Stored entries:

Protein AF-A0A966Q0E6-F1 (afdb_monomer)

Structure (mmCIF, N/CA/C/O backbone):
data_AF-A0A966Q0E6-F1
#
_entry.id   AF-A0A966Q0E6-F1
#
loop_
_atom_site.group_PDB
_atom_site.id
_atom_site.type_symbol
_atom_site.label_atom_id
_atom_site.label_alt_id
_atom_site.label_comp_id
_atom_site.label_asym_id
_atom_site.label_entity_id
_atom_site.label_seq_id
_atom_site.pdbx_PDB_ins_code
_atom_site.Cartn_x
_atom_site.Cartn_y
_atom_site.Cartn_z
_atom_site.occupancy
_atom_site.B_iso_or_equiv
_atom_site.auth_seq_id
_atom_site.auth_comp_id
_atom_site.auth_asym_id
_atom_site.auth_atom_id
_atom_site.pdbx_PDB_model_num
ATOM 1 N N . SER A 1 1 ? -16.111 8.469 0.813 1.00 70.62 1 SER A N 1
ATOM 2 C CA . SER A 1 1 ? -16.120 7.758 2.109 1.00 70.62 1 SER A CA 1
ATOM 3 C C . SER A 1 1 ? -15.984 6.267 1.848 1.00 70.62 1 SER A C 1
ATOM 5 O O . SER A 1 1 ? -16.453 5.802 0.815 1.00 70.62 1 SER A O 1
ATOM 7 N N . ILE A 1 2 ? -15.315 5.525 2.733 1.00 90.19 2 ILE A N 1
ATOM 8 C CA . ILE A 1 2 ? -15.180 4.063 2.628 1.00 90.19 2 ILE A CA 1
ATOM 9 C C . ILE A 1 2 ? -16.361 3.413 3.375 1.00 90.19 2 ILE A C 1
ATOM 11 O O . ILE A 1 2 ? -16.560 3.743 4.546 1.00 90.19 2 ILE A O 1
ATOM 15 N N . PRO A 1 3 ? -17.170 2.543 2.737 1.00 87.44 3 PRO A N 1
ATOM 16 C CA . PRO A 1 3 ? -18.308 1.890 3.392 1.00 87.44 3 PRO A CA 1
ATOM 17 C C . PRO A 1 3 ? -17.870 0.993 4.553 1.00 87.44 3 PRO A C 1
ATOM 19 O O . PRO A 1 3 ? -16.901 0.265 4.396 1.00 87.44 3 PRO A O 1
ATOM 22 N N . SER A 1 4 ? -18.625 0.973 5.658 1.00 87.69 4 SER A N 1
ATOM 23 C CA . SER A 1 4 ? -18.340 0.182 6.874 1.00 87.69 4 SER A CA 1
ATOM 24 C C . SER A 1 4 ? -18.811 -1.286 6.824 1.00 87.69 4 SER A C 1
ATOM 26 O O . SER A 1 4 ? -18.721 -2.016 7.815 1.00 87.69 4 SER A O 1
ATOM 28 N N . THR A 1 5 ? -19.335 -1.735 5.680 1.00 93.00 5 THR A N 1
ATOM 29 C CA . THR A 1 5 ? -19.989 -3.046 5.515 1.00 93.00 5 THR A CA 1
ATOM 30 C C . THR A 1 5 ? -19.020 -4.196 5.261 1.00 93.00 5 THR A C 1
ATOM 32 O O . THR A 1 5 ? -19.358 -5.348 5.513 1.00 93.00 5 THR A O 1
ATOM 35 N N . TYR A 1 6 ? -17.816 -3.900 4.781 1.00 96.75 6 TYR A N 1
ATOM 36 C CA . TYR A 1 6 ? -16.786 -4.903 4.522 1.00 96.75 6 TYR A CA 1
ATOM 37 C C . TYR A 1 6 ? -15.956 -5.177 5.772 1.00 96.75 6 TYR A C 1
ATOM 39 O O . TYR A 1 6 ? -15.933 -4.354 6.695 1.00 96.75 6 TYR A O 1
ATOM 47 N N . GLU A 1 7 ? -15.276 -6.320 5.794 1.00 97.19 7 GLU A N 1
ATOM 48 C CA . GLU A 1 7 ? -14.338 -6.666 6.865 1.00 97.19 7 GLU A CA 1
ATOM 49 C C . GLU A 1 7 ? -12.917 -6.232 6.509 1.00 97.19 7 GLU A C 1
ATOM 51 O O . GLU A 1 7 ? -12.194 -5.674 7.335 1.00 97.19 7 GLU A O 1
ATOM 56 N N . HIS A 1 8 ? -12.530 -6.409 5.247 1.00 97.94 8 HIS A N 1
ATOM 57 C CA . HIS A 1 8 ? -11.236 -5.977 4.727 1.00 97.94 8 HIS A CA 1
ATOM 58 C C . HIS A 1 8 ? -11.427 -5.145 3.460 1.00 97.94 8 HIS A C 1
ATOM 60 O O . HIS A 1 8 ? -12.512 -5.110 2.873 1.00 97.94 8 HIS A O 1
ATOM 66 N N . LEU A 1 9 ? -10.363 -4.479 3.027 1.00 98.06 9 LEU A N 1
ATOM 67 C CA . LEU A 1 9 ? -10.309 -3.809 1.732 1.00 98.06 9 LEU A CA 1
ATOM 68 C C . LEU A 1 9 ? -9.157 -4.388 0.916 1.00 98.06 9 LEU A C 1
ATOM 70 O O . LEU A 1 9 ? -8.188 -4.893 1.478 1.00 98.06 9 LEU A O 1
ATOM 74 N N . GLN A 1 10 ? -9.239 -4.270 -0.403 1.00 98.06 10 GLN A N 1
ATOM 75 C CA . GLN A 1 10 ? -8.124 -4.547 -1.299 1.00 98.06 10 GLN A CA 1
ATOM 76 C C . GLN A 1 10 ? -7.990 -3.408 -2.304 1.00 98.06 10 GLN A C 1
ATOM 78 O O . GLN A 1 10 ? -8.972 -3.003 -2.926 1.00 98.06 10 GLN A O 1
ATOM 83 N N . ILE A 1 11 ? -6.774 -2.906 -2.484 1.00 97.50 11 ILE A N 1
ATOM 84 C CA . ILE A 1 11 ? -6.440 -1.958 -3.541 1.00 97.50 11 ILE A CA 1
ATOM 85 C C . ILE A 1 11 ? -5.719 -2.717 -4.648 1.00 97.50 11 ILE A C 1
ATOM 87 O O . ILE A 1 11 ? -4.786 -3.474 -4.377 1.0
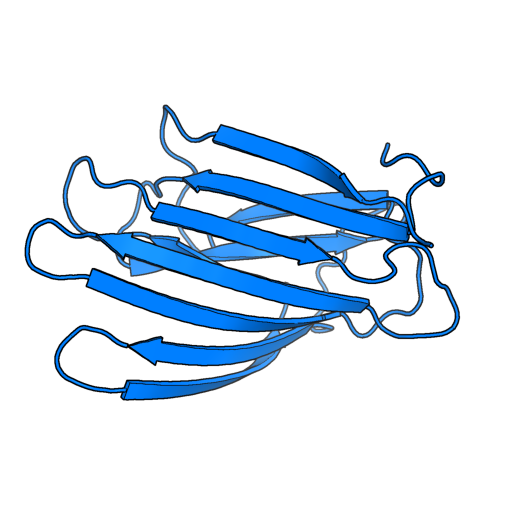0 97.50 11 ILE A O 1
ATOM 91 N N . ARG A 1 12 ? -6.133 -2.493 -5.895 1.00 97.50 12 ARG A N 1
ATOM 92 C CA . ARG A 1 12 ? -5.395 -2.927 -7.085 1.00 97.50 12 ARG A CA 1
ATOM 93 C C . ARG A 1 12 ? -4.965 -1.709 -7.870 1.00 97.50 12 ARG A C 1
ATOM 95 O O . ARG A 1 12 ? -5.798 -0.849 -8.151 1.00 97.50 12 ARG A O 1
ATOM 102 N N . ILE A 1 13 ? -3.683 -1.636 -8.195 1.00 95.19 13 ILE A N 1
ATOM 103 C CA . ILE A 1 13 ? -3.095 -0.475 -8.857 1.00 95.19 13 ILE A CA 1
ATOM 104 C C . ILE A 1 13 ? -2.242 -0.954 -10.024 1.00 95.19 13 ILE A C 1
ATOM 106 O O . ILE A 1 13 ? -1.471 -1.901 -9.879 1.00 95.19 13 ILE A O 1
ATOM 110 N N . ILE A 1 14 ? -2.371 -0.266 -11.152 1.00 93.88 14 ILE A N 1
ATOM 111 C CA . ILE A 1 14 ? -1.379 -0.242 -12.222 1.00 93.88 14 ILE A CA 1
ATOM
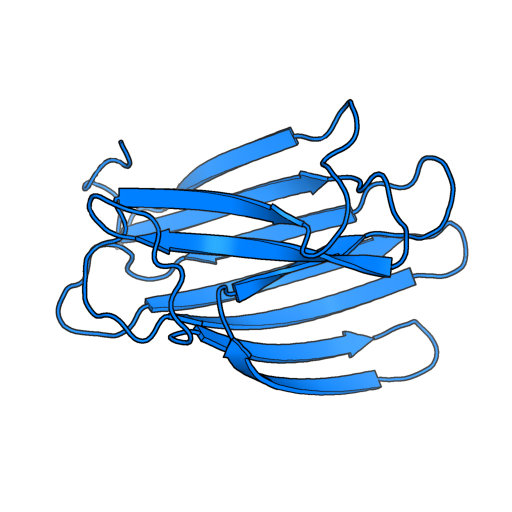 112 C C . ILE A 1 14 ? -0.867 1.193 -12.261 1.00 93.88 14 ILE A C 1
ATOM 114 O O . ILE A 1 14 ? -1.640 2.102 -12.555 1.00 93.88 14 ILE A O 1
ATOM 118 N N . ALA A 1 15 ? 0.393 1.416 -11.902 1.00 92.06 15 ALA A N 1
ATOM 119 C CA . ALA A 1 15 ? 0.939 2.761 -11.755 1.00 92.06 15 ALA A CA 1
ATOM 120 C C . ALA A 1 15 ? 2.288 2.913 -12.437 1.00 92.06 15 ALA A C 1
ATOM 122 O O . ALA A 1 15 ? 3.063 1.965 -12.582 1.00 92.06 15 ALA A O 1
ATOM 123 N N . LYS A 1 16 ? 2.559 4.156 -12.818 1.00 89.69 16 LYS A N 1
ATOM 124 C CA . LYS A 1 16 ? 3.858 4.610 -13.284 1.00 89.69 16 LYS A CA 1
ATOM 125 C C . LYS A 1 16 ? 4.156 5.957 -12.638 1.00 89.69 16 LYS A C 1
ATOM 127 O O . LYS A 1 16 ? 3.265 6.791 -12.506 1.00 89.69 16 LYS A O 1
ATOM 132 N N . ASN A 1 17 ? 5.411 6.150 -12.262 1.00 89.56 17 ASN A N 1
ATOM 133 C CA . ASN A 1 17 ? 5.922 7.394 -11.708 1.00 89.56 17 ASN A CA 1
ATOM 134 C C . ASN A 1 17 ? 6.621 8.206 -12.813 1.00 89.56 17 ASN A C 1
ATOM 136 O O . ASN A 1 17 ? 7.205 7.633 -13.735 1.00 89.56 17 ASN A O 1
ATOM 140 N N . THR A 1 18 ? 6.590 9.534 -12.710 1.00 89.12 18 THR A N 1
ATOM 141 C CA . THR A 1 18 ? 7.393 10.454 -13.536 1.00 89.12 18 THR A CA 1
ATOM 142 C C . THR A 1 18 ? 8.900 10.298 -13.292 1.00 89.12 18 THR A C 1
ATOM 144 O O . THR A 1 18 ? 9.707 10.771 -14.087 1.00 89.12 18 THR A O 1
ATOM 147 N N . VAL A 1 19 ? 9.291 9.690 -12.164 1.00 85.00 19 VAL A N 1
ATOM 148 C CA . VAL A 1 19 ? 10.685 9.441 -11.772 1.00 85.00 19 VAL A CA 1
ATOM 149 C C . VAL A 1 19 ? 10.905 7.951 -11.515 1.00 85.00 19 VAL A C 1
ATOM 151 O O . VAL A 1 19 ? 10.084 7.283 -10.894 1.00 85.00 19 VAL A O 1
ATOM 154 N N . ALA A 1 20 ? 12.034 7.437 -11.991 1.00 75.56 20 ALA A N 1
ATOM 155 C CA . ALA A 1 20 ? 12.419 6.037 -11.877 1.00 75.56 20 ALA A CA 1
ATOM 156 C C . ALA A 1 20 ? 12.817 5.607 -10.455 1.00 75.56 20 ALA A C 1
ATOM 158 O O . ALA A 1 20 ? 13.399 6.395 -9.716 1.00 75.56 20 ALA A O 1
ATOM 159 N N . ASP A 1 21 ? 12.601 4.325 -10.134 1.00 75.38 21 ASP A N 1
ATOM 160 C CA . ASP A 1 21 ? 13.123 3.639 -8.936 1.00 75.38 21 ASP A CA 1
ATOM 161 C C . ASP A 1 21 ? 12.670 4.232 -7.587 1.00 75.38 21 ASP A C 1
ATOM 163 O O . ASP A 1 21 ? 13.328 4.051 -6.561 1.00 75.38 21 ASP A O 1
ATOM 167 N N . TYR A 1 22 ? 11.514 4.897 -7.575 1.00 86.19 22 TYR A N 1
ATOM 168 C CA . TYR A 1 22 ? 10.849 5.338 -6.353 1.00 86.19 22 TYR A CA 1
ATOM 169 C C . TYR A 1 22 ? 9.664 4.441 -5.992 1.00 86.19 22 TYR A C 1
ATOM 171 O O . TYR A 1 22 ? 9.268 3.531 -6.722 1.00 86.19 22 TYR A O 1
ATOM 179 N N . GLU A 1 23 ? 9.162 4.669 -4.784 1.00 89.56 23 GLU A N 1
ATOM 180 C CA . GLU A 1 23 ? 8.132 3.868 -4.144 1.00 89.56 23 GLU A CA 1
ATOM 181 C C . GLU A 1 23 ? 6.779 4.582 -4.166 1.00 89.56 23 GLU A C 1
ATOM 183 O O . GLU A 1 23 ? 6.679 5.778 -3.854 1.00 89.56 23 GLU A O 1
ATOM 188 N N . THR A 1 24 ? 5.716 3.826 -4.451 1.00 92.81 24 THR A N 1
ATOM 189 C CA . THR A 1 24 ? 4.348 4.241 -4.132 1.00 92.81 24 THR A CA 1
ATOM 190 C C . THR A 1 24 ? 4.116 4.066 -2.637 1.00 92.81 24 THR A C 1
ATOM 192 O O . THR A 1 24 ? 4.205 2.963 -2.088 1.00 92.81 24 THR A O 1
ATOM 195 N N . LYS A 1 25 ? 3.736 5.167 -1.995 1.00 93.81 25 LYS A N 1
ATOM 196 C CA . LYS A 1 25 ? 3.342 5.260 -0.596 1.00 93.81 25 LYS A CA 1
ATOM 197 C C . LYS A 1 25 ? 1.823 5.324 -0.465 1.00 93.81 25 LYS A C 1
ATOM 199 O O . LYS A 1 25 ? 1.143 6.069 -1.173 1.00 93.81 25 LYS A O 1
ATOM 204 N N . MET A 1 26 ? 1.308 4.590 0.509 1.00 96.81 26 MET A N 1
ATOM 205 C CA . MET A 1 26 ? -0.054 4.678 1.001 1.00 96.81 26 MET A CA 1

...

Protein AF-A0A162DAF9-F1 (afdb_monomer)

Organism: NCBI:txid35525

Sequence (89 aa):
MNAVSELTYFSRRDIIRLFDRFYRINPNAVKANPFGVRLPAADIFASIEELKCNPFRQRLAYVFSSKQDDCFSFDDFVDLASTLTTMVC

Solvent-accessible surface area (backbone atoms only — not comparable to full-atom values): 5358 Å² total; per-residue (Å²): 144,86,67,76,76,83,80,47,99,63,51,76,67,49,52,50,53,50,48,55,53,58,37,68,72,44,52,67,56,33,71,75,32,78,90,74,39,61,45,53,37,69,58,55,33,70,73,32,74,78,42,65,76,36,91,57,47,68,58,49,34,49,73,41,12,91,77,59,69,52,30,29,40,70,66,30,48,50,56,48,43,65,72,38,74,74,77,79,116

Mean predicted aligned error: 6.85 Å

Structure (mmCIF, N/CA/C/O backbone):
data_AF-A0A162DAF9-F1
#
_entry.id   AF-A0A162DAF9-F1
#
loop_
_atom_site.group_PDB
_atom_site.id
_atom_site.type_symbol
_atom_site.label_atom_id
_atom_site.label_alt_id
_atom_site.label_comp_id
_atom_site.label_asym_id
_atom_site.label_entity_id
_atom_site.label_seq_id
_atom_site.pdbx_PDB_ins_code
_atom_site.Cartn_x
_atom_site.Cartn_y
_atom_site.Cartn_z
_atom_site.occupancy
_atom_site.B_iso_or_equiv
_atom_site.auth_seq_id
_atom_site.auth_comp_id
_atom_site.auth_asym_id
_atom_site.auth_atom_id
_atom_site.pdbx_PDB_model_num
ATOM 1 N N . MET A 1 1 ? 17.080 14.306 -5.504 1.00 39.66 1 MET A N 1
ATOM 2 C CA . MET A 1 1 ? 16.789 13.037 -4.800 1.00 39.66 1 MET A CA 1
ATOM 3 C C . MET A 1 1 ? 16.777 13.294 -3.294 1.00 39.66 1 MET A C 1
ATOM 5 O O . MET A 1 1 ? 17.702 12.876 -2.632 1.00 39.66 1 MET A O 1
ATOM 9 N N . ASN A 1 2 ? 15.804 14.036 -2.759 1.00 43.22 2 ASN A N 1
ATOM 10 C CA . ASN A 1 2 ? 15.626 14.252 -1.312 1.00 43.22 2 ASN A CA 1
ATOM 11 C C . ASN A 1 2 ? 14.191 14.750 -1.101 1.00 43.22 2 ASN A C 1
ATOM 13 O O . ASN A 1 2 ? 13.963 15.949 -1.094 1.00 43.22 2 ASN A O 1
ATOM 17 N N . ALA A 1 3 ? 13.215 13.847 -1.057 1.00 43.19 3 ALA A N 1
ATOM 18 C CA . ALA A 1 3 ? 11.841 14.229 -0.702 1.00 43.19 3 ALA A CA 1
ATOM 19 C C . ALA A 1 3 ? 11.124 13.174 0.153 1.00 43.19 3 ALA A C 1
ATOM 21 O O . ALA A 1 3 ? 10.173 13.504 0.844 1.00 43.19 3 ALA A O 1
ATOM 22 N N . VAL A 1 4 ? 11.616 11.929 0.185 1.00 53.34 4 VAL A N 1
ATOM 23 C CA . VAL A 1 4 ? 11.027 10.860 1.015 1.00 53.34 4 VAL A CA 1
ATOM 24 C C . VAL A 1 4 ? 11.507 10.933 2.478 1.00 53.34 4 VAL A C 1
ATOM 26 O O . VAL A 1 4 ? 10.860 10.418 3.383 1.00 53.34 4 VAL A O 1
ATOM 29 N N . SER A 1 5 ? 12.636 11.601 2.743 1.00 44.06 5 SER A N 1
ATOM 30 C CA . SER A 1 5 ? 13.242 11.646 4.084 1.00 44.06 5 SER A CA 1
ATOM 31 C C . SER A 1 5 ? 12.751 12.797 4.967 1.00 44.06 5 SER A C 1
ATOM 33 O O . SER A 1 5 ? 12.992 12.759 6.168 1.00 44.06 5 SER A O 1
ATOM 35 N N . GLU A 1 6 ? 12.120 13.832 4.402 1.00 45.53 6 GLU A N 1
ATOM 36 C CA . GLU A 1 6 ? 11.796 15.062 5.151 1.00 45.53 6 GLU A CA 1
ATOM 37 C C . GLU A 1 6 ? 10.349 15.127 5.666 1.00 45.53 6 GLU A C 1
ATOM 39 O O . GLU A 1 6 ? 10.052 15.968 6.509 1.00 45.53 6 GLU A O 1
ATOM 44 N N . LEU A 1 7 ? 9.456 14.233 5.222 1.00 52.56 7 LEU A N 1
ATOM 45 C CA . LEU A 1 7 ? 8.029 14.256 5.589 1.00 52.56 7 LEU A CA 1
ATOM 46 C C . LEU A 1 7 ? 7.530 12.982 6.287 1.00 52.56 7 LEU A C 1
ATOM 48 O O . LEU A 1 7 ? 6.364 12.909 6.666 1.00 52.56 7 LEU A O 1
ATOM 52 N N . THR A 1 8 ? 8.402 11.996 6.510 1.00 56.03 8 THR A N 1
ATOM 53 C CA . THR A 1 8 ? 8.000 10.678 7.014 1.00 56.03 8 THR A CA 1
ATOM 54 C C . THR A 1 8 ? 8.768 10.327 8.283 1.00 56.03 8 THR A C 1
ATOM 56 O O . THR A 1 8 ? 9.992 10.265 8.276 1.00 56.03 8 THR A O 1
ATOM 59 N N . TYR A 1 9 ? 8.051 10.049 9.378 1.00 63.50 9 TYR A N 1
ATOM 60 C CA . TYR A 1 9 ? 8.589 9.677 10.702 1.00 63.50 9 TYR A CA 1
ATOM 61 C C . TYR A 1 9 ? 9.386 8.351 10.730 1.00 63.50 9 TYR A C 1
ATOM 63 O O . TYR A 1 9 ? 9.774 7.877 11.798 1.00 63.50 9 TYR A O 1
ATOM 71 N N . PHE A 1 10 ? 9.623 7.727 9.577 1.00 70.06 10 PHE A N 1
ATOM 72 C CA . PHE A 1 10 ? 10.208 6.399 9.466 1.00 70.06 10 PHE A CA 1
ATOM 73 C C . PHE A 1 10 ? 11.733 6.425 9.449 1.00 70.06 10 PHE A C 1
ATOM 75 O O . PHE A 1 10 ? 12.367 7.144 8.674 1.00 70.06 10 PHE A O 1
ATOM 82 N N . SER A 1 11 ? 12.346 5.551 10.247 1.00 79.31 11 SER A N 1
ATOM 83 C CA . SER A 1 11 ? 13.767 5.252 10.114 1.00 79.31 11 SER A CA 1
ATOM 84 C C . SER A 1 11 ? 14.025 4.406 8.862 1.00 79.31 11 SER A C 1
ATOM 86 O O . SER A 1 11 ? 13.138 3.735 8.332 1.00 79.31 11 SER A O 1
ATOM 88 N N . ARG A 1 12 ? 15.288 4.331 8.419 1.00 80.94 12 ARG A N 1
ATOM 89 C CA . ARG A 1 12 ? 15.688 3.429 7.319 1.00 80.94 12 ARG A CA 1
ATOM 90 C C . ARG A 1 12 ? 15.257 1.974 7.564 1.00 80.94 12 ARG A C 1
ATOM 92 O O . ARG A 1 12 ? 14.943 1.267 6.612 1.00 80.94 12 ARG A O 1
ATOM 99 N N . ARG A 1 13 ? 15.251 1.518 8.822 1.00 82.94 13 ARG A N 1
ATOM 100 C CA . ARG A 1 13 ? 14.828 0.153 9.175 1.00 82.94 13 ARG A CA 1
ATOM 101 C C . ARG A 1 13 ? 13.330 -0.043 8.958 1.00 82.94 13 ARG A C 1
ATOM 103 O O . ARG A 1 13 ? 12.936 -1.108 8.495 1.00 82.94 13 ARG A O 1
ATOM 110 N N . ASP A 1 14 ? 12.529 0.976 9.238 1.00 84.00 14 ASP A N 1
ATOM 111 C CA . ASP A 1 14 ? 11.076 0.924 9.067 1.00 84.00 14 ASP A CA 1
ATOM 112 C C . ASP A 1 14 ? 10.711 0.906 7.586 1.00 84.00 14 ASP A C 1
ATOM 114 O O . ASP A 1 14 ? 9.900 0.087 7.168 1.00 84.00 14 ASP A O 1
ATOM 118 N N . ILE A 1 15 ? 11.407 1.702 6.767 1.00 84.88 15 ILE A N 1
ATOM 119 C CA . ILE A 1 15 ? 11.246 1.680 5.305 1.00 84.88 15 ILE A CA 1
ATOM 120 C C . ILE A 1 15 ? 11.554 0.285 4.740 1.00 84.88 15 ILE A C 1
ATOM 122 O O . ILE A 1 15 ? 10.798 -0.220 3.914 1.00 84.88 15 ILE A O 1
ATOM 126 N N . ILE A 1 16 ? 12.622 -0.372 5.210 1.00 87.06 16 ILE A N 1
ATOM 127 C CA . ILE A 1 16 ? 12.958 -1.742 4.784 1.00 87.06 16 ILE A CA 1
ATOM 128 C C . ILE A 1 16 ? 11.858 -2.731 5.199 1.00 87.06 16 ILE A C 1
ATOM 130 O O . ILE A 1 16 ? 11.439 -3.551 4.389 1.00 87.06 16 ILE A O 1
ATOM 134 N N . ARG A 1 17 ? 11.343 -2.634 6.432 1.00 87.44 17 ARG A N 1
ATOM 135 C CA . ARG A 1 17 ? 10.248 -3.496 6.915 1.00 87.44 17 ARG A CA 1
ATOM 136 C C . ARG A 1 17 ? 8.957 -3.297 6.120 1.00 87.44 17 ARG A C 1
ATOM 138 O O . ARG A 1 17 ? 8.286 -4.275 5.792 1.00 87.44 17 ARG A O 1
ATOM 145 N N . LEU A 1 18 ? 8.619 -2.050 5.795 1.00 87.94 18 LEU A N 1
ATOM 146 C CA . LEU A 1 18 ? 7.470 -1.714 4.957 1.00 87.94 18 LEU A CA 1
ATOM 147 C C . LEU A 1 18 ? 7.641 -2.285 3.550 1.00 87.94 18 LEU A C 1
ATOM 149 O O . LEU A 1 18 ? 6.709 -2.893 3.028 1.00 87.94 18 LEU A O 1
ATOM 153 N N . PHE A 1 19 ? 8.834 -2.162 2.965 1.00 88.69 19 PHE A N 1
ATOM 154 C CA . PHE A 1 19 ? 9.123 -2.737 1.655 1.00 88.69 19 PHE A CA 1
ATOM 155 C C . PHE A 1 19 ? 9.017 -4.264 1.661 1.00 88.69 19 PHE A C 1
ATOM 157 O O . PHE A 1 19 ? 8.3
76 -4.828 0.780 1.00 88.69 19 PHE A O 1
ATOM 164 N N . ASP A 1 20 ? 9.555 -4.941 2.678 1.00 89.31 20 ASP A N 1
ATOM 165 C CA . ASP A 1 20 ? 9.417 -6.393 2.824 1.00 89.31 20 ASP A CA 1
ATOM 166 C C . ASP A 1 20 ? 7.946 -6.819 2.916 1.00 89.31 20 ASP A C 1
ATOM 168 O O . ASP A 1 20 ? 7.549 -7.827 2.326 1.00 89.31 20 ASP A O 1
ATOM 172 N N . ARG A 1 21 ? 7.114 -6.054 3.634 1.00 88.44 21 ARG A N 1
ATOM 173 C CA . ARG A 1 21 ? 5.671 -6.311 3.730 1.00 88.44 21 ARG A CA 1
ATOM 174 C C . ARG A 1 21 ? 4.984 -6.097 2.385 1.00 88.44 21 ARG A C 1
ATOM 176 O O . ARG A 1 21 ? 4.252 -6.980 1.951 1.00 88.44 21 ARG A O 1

Task details - Among the entries above, find the line with "ATOM 122 O O . ILE" and the line with "ATOM 149 O O"; give again exactly these two lines and all lines between them.

Reply to the exercise -
ATOM 122 O O . ILE A 1 15 ? 10.798 -0.220 3.914 1.00 84.88 15 ILE A O 1
ATOM 126 N N . ILE A 1 16 ? 12.622 -0.372 5.210 1.00 87.06 16 ILE A N 1
ATOM 127 C CA . ILE A 1 16 ? 12.958 -1.742 4.784 1.00 87.06 16 ILE A CA 1
ATOM 128 C C . ILE A 1 16 ? 11.858 -2.731 5.199 1.00 87.06 16 ILE A C 1
ATOM 130 O O . ILE A 1 16 ? 11.439 -3.551 4.389 1.00 87.06 16 ILE A O 1
ATOM 134 N N . ARG A 1 17 ? 11.343 -2.634 6.432 1.00 87.44 17 ARG A N 1
ATOM 135 C CA . ARG A 1 17 ? 10.248 -3.496 6.915 1.00 87.44 17 ARG A CA 1
ATOM 136 C C . ARG A 1 17 ? 8.957 -3.297 6.120 1.00 87.44 17 ARG A C 1
ATOM 138 O O . ARG A 1 17 ? 8.286 -4.275 5.792 1.00 87.44 17 ARG A O 1
ATOM 145 N N . LEU A 1 18 ? 8.619 -2.050 5.795 1.00 87.94 18 LEU A N 1
ATOM 146 C CA . LEU A 1 18 ? 7.470 -1.714 4.957 1.00 87.94 18 LEU A CA 1
ATOM 147 C C . LEU A 1 18 ? 7.641 -2.285 3.550 1.00 87.94 18 LEU A C 1
ATOM 149 O O . LEU A 1 18 ? 6.709 -2.893 3.028 1.00 87.94 18 LEU A O 1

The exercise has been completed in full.